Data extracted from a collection

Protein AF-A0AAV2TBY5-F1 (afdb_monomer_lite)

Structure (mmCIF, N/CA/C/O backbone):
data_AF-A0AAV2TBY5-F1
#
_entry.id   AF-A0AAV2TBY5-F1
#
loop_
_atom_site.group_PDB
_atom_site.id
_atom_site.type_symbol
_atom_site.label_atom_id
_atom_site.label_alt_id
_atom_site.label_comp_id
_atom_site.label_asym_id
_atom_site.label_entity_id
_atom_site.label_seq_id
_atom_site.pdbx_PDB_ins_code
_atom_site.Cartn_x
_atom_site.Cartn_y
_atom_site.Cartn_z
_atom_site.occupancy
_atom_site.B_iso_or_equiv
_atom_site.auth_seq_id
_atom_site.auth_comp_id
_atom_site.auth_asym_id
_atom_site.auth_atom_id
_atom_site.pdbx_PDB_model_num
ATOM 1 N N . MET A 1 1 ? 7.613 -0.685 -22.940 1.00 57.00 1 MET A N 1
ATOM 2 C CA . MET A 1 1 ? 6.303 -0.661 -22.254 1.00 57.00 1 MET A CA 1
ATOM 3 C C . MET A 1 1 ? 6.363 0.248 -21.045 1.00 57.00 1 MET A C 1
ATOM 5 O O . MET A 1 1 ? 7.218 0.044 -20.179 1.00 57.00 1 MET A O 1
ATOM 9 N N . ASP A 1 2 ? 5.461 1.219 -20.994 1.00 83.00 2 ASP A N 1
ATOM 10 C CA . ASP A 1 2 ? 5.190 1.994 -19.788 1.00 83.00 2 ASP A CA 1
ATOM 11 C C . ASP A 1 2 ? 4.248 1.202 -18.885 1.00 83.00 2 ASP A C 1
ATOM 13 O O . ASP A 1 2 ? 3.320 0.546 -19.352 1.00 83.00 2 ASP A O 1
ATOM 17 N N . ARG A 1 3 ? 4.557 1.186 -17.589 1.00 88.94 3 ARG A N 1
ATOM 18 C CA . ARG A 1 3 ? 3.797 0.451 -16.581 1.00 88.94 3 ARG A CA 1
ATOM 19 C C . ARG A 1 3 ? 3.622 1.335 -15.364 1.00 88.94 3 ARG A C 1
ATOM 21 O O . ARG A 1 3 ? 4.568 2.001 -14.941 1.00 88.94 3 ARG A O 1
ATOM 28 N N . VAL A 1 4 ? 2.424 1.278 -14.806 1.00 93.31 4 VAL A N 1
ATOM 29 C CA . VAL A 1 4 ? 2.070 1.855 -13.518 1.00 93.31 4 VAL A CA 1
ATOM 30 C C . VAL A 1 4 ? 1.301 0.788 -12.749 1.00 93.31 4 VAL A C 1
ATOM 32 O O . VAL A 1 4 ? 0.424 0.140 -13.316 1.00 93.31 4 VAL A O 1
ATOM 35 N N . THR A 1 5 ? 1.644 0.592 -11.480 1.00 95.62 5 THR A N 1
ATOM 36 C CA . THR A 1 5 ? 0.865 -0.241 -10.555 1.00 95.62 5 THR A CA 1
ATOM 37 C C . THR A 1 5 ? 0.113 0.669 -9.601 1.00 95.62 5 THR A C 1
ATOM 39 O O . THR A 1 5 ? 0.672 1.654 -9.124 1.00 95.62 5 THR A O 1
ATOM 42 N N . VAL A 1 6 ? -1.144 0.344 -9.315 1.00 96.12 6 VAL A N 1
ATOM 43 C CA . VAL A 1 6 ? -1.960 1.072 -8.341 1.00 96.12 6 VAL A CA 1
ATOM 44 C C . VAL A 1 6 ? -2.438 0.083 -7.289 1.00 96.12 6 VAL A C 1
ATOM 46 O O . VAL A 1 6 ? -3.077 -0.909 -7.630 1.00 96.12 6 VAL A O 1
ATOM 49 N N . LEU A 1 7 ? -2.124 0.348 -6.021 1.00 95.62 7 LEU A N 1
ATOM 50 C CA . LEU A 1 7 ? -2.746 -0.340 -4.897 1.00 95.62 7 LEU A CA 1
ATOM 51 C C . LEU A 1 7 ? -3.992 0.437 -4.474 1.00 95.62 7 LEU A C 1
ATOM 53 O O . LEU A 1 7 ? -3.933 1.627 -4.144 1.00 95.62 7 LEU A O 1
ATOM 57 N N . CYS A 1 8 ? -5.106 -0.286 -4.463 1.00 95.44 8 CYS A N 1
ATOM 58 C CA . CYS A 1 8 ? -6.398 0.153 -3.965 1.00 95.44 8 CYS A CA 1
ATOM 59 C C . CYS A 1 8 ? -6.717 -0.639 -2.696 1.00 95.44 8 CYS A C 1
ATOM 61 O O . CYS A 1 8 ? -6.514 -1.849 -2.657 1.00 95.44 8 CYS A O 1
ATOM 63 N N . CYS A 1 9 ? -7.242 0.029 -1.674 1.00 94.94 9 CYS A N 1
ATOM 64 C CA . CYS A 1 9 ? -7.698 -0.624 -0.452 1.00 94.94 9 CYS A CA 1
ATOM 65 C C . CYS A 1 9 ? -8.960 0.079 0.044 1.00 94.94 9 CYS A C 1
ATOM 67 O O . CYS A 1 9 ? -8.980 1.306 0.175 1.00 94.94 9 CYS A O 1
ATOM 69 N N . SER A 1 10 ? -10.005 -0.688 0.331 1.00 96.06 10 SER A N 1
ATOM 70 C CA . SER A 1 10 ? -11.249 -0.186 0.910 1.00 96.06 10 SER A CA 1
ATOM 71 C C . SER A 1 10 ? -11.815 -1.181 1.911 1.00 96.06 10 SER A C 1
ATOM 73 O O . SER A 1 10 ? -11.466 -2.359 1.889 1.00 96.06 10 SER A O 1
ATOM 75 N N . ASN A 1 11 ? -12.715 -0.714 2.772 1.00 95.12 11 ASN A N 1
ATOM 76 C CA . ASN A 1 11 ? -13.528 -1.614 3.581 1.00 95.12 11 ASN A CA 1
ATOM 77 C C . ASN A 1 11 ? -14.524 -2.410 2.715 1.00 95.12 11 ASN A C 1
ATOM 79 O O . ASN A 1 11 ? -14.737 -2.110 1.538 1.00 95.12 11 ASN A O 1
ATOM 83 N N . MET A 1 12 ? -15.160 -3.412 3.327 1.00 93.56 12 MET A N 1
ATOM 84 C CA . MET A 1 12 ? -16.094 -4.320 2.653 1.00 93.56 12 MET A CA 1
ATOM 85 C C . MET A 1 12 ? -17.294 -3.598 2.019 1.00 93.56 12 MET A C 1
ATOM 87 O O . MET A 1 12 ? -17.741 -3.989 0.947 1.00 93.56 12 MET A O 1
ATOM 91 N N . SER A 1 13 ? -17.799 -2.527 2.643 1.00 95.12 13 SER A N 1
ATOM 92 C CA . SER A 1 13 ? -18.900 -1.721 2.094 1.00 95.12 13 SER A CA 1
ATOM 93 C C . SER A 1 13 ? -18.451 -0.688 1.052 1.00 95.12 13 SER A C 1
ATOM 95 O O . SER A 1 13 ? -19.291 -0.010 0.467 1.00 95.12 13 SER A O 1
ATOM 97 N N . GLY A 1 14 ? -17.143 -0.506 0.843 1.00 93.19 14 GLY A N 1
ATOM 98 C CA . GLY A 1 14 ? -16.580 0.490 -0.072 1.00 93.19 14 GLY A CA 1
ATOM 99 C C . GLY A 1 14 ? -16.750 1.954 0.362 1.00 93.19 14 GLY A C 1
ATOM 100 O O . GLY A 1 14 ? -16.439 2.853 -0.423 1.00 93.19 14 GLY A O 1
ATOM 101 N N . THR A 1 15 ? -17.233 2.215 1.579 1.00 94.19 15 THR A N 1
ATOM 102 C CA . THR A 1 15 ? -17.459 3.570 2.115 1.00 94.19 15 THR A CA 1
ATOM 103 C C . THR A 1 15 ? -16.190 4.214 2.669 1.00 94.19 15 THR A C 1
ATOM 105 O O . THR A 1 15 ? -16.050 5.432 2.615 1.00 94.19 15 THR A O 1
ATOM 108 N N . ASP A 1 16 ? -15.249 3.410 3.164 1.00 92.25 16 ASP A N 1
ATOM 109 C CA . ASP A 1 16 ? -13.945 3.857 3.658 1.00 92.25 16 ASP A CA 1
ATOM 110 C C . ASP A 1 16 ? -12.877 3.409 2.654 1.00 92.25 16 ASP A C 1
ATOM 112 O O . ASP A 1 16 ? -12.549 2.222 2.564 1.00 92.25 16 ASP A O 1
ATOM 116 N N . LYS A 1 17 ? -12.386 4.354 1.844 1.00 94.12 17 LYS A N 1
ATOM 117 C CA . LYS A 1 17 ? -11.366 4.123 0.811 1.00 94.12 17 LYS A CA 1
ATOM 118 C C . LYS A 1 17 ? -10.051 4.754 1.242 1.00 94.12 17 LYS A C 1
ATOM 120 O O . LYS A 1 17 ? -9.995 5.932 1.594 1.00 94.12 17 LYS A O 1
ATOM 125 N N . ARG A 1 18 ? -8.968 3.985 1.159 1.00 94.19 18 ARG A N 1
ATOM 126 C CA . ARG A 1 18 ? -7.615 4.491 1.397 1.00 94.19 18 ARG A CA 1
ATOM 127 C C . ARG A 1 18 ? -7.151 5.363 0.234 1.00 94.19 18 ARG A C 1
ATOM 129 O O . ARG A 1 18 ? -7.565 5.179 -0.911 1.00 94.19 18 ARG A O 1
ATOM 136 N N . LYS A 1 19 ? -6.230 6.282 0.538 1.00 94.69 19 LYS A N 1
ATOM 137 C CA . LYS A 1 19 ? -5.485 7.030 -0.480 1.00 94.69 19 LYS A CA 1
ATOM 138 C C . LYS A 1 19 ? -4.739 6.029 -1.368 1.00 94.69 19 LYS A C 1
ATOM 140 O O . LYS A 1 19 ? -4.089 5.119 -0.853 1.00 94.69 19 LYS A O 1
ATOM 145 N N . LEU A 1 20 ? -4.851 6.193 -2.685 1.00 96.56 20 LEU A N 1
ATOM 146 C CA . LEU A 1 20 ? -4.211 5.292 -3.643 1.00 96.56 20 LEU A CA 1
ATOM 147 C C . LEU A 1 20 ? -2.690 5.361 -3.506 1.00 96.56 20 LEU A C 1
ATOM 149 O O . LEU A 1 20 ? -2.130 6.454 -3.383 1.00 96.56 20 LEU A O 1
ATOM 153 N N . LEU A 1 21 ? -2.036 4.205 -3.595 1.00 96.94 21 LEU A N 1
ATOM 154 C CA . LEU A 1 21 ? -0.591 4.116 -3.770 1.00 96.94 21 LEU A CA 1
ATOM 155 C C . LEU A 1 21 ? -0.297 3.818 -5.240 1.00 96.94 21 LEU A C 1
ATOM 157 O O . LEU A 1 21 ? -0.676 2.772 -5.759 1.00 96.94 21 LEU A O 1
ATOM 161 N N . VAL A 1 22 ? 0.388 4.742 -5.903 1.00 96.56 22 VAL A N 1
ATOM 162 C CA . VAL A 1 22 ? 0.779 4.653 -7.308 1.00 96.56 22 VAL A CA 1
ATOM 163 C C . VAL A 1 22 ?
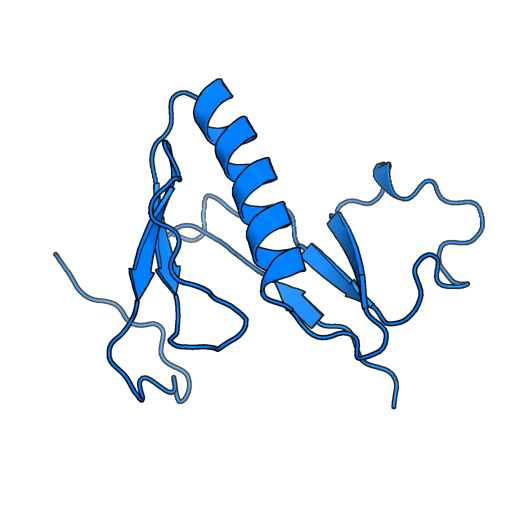 2.275 4.381 -7.389 1.00 96.56 22 VAL A C 1
ATOM 165 O O . VAL A 1 22 ? 3.078 5.130 -6.836 1.00 96.56 22 VAL A O 1
ATOM 168 N N . ILE A 1 23 ? 2.653 3.325 -8.104 1.00 96.62 23 ILE A N 1
ATOM 169 C CA . ILE A 1 23 ? 4.041 2.922 -8.320 1.00 96.62 23 ILE A CA 1
ATOM 170 C C . ILE A 1 23 ? 4.369 3.074 -9.801 1.00 96.62 23 ILE A C 1
ATOM 172 O O . ILE A 1 23 ? 3.867 2.327 -10.643 1.00 96.62 23 ILE A O 1
ATOM 176 N N . GLY A 1 24 ? 5.224 4.043 -10.116 1.00 95.81 24 GLY A N 1
ATOM 177 C CA . GLY A 1 24 ? 5.768 4.236 -11.459 1.00 95.81 24 GLY A CA 1
ATOM 178 C C . GLY A 1 24 ? 7.225 3.792 -11.574 1.00 95.81 24 GLY A C 1
ATOM 179 O O . GLY A 1 24 ? 7.838 3.335 -10.611 1.00 95.81 24 GLY A O 1
ATOM 180 N N . LYS A 1 25 ? 7.804 3.941 -12.771 1.00 94.69 25 LYS A N 1
ATOM 181 C CA . LYS A 1 25 ? 9.216 3.595 -13.021 1.00 94.69 25 LYS A CA 1
ATOM 182 C C . LYS A 1 25 ? 10.207 4.610 -12.467 1.00 94.69 25 LYS A C 1
ATOM 184 O O . LYS A 1 25 ? 11.279 4.252 -11.994 1.00 94.69 25 LYS A O 1
ATOM 189 N N . ILE A 1 26 ? 9.857 5.885 -12.589 1.00 93.50 26 ILE A N 1
ATOM 190 C CA . ILE A 1 26 ? 10.749 7.016 -12.340 1.00 93.50 26 ILE A CA 1
ATOM 191 C C . ILE A 1 26 ? 10.264 7.735 -11.088 1.00 93.50 26 ILE A C 1
ATOM 193 O O . ILE A 1 26 ? 9.070 8.005 -10.971 1.00 93.50 26 ILE A O 1
ATOM 197 N N . ALA A 1 27 ? 11.181 8.074 -10.178 1.00 92.38 27 ALA A N 1
ATOM 198 C CA . ALA A 1 27 ? 10.872 8.776 -8.928 1.00 92.38 27 ALA A CA 1
ATOM 199 C C . ALA A 1 27 ? 10.127 10.093 -9.155 1.00 92.38 27 ALA A C 1
ATOM 201 O O . ALA A 1 27 ? 9.186 10.386 -8.430 1.00 92.38 27 ALA A O 1
ATOM 202 N N . LYS A 1 28 ? 10.497 10.848 -10.195 1.00 92.12 28 LYS A N 1
ATOM 203 C CA . LYS A 1 28 ? 9.812 12.075 -10.608 1.00 92.12 28 LYS A CA 1
ATOM 204 C C . LYS A 1 28 ? 9.587 12.088 -12.125 1.00 92.12 28 LYS A C 1
ATOM 206 O O . LYS A 1 28 ? 10.465 12.523 -12.869 1.00 92.12 28 LYS A O 1
ATOM 211 N N . PRO A 1 29 ? 8.441 11.573 -12.606 1.00 91.12 29 PRO A N 1
ATOM 212 C CA . PRO A 1 29 ? 8.065 11.635 -14.012 1.00 91.12 29 PRO A CA 1
ATOM 213 C C . PRO A 1 29 ? 8.039 13.070 -14.541 1.00 91.12 29 P
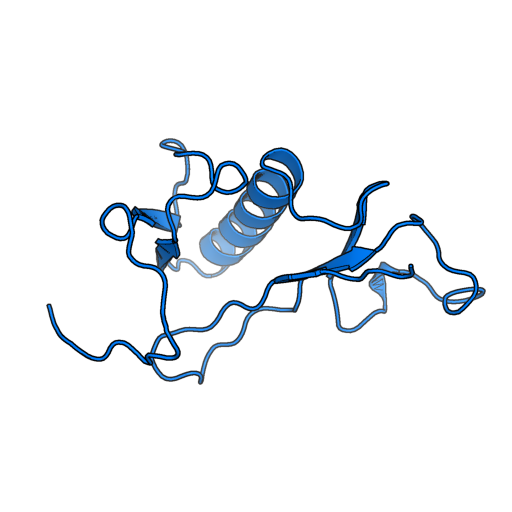RO A C 1
ATOM 215 O O . PRO A 1 29 ? 7.716 14.011 -13.816 1.00 91.12 29 PRO A O 1
ATOM 218 N N . ARG A 1 30 ? 8.311 13.234 -15.841 1.00 91.38 30 ARG A N 1
ATOM 219 C CA . ARG A 1 30 ? 8.309 14.554 -16.497 1.00 91.38 30 ARG A CA 1
ATOM 220 C C . ARG A 1 30 ? 6.957 15.271 -16.397 1.00 91.38 30 ARG A C 1
ATOM 222 O O . ARG A 1 30 ? 6.944 16.491 -16.304 1.00 91.38 30 ARG A O 1
ATOM 229 N N . CYS A 1 31 ? 5.846 14.534 -16.354 1.00 88.62 31 CYS A N 1
ATOM 230 C CA . CYS A 1 31 ? 4.507 15.102 -16.173 1.00 88.62 31 CYS A CA 1
ATOM 231 C C . CYS A 1 31 ? 4.274 15.719 -14.781 1.00 88.62 31 CYS A C 1
ATOM 233 O O . CYS A 1 31 ? 3.358 16.514 -14.629 1.00 88.62 31 CYS A O 1
ATOM 235 N N . PHE A 1 32 ? 5.113 15.414 -13.783 1.00 90.44 32 PHE A N 1
ATOM 236 C CA . PHE A 1 32 ? 5.074 16.044 -12.456 1.00 90.44 32 PHE A CA 1
ATOM 237 C C . PHE A 1 32 ? 6.142 17.134 -12.286 1.00 90.44 32 PHE A C 1
ATOM 239 O O . PHE A 1 32 ? 6.476 17.538 -11.168 1.00 90.44 32 PHE A O 1
ATOM 246 N N . LYS A 1 33 ? 6.724 17.623 -13.388 1.00 91.69 33 LYS A N 1
ATOM 247 C CA . LYS A 1 33 ? 7.662 18.747 -13.347 1.00 91.69 33 LYS A CA 1
ATOM 248 C C . LYS A 1 33 ? 6.946 19.986 -12.797 1.00 91.69 33 LYS A C 1
ATOM 250 O O . LYS A 1 33 ? 5.859 20.325 -13.240 1.00 91.69 33 LYS A O 1
ATOM 255 N N . GLY A 1 34 ? 7.562 20.646 -11.817 1.00 91.88 34 GLY A N 1
ATOM 256 C CA . GLY A 1 34 ? 6.989 21.821 -11.148 1.00 91.88 34 GLY A CA 1
ATOM 257 C C . GLY A 1 34 ? 5.966 21.511 -10.049 1.00 91.88 34 GLY A C 1
ATOM 258 O O . GLY A 1 34 ? 5.618 22.412 -9.295 1.00 91.88 34 GLY A O 1
ATOM 259 N N . LEU A 1 35 ? 5.540 20.252 -9.890 1.00 91.88 35 LEU A N 1
ATOM 260 C CA . LEU A 1 35 ? 4.646 19.844 -8.806 1.00 91.88 35 LEU A CA 1
ATOM 261 C C . LEU A 1 35 ? 5.437 19.346 -7.588 1.00 91.88 35 LEU A C 1
ATOM 263 O O . LEU A 1 35 ? 6.516 18.746 -7.713 1.00 91.88 35 LEU A O 1
ATOM 267 N N . LYS A 1 36 ? 4.876 19.581 -6.398 1.00 91.69 36 LYS A N 1
ATOM 268 C CA . LYS A 1 36 ? 5.305 18.917 -5.163 1.00 91.69 36 LYS A CA 1
ATOM 269 C C . LYS A 1 36 ? 4.650 17.538 -5.128 1.00 91.69 36 LYS A C 1
ATOM 271 O O . LYS A 1 36 ? 3.449 17.419 -5.330 1.00 91.69 36 LYS A O 1
ATOM 276 N N . MET A 1 37 ? 5.425 16.486 -4.883 1.00 90.19 37 MET A N 1
ATOM 277 C CA . MET A 1 37 ? 4.867 15.125 -4.870 1.00 90.19 37 MET A CA 1
ATOM 278 C C . MET A 1 37 ? 3.860 14.939 -3.731 1.00 90.19 37 MET A C 1
ATOM 280 O O . MET A 1 37 ? 2.859 14.252 -3.903 1.00 90.19 37 MET A O 1
ATOM 284 N N . ASP A 1 38 ? 4.069 15.632 -2.612 1.00 88.56 38 ASP A N 1
ATOM 285 C CA . ASP A 1 38 ? 3.187 15.567 -1.444 1.00 88.56 38 ASP A CA 1
ATOM 286 C C . ASP A 1 38 ? 1.837 16.259 -1.667 1.00 88.56 38 ASP A C 1
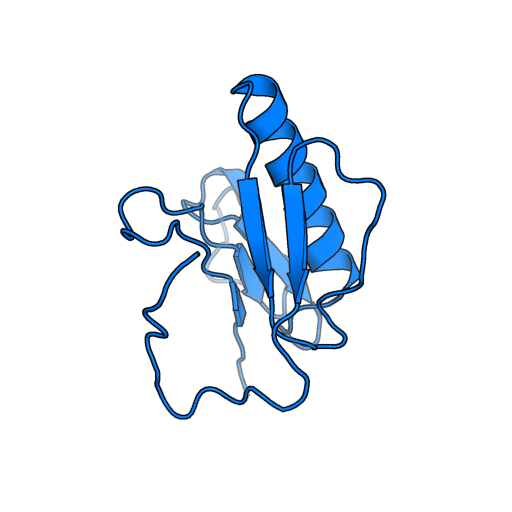ATOM 288 O O . ASP A 1 38 ? 0.861 15.932 -0.996 1.00 88.56 38 ASP A O 1
ATOM 292 N N . SER A 1 39 ? 1.747 17.183 -2.635 1.00 91.31 39 SER A N 1
ATOM 293 C CA . SER A 1 39 ? 0.476 17.825 -2.991 1.00 91.31 39 SER A CA 1
ATOM 294 C C . SER A 1 39 ? -0.394 16.955 -3.898 1.00 91.31 39 SER A C 1
ATOM 296 O O . SER A 1 39 ? -1.502 17.355 -4.246 1.00 91.31 39 SER A O 1
ATOM 298 N N . LEU A 1 40 ? 0.089 15.782 -4.318 1.00 92.19 40 LEU A N 1
ATOM 299 C CA . LEU A 1 40 ? -0.707 14.872 -5.127 1.00 92.19 40 LEU A CA 1
ATOM 300 C C . LEU A 1 40 ? -1.825 14.230 -4.280 1.00 92.19 40 LEU A C 1
ATOM 302 O O . LEU A 1 40 ? -1.617 13.857 -3.115 1.00 92.19 40 LEU A O 1
ATOM 306 N N . PRO A 1 41 ? -3.012 13.997 -4.873 1.00 93.31 41 PRO A N 1
ATOM 307 C CA . PRO A 1 41 ? -4.109 13.293 -4.207 1.00 93.31 41 PRO A CA 1
ATOM 308 C C . PRO A 1 41 ? -3.833 11.789 -4.039 1.00 93.31 41 PRO A C 1
ATOM 310 O O . PRO A 1 41 ? -4.661 11.062 -3.499 1.00 93.31 41 PRO A O 1
ATOM 313 N N . VAL A 1 42 ? -2.652 11.315 -4.444 1.00 94.88 42 VAL A N 1
ATOM 314 C CA . VAL A 1 42 ? -2.182 9.931 -4.315 1.00 94.88 42 VAL A CA 1
ATOM 315 C C . VAL A 1 42 ? -0.842 9.891 -3.587 1.00 94.88 42 VAL A C 1
ATOM 317 O O . VAL A 1 42 ? -0.126 10.888 -3.538 1.00 94.88 42 VAL A O 1
ATOM 320 N N . VAL A 1 43 ? -0.497 8.745 -3.010 1.00 95.06 43 VAL A N 1
ATOM 321 C CA . VAL A 1 43 ? 0.875 8.467 -2.580 1.00 95.06 43 VAL A CA 1
ATOM 322 C C . VAL A 1 43 ? 1.623 7.939 -3.794 1.00 95.06 43 VAL A C 1
ATOM 324 O O . VAL A 1 43 ? 1.194 6.960 -4.396 1.00 95.06 43 VAL A O 1
ATOM 327 N N . TYR A 1 44 ? 2.727 8.577 -4.173 1.00 95.38 44 TYR A N 1
ATOM 328 C CA . TYR A 1 44 ? 3.552 8.118 -5.287 1.00 95.38 44 TYR A CA 1
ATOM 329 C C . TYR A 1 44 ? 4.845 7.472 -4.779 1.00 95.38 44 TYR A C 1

WHAT YOU ARE ASKED TO DO - Your answer should be the lines above from the one containing "ATOM 292 N N" through the one containing "ATOM 324 O O", copied exactly and with both ends kept.

OUTPUT FOR THIS TASK -
ATOM 292 N N . SER A 1 39 ? 1.747 17.183 -2.635 1.00 91.31 39 SER A N 1
ATOM 293 C CA . SER A 1 39 ? 0.476 17.825 -2.991 1.00 91.31 39 SER A CA 1
ATOM 294 C C . SER A 1 39 ? -0.394 16.955 -3.898 1.00 91.31 39 SER A C 1
ATOM 296 O O . SER A 1 39 ? -1.502 17.355 -4.246 1.00 91.31 39 SER A O 1
ATOM 298 N N . LEU A 1 40 ? 0.089 15.782 -4.318 1.00 92.19 40 LEU A N 1
ATOM 299 C CA . LEU A 1 40 ? -0.707 14.872 -5.127 1.00 92.19 40 LEU A CA 1
ATOM 300 C C . LEU A 1 40 ? -1.825 14.230 -4.280 1.00 92.19 40 LEU A C 1
ATOM 302 O O . LEU A 1 40 ? -1.617 13.857 -3.115 1.00 92.19 40 LEU A O 1
ATOM 306 N N . PRO A 1 41 ? -3.012 13.997 -4.873 1.00 93.31 41 PRO A N 1
ATOM 307 C CA . PRO A 1 41 ? -4.109 13.293 -4.207 1.00 93.31 41 PRO A CA 1
ATOM 308 C C . PRO A 1 41 ? -3.833 11.789 -4.039 1.00 93.31 41 PRO A C 1
ATOM 310 O O . PRO A 1 41 ? -4.661 11.062 -3.499 1.00 93.31 41 PRO A O 1
ATOM 313 N N . VAL A 1 42 ? -2.652 11.315 -4.444 1.00 94.88 42 VAL A N 1
ATOM 314 C CA . VAL A 1 42 ? -2.182 9.931 -4.315 1.00 94.88 42 VAL A CA 1
ATOM 315 C C . VAL A 1 42 ? -0.842 9.891 -3.587 1.00 94.88 42 VAL A C 1
ATOM 317 O O . VAL A 1 42 ? -0.126 10.888 -3.538 1.00 94.88 42 VAL A O 1
ATOM 320 N N . VAL A 1 43 ? -0.497 8.745 -3.010 1.00 95.06 43 VAL A N 1
ATOM 321 C CA . VAL A 1 43 ? 0.875 8.467 -2.580 1.00 95.06 43 VAL A CA 1
ATOM 322 C C . VAL A 1 43 ? 1.623 7.939 -3.794 1.00 95.06 43 VAL A C 1
ATOM 324 O O . VAL A 1 43 ? 1.194 6.960 -4.396 1.00 95.06 43 VAL A O 1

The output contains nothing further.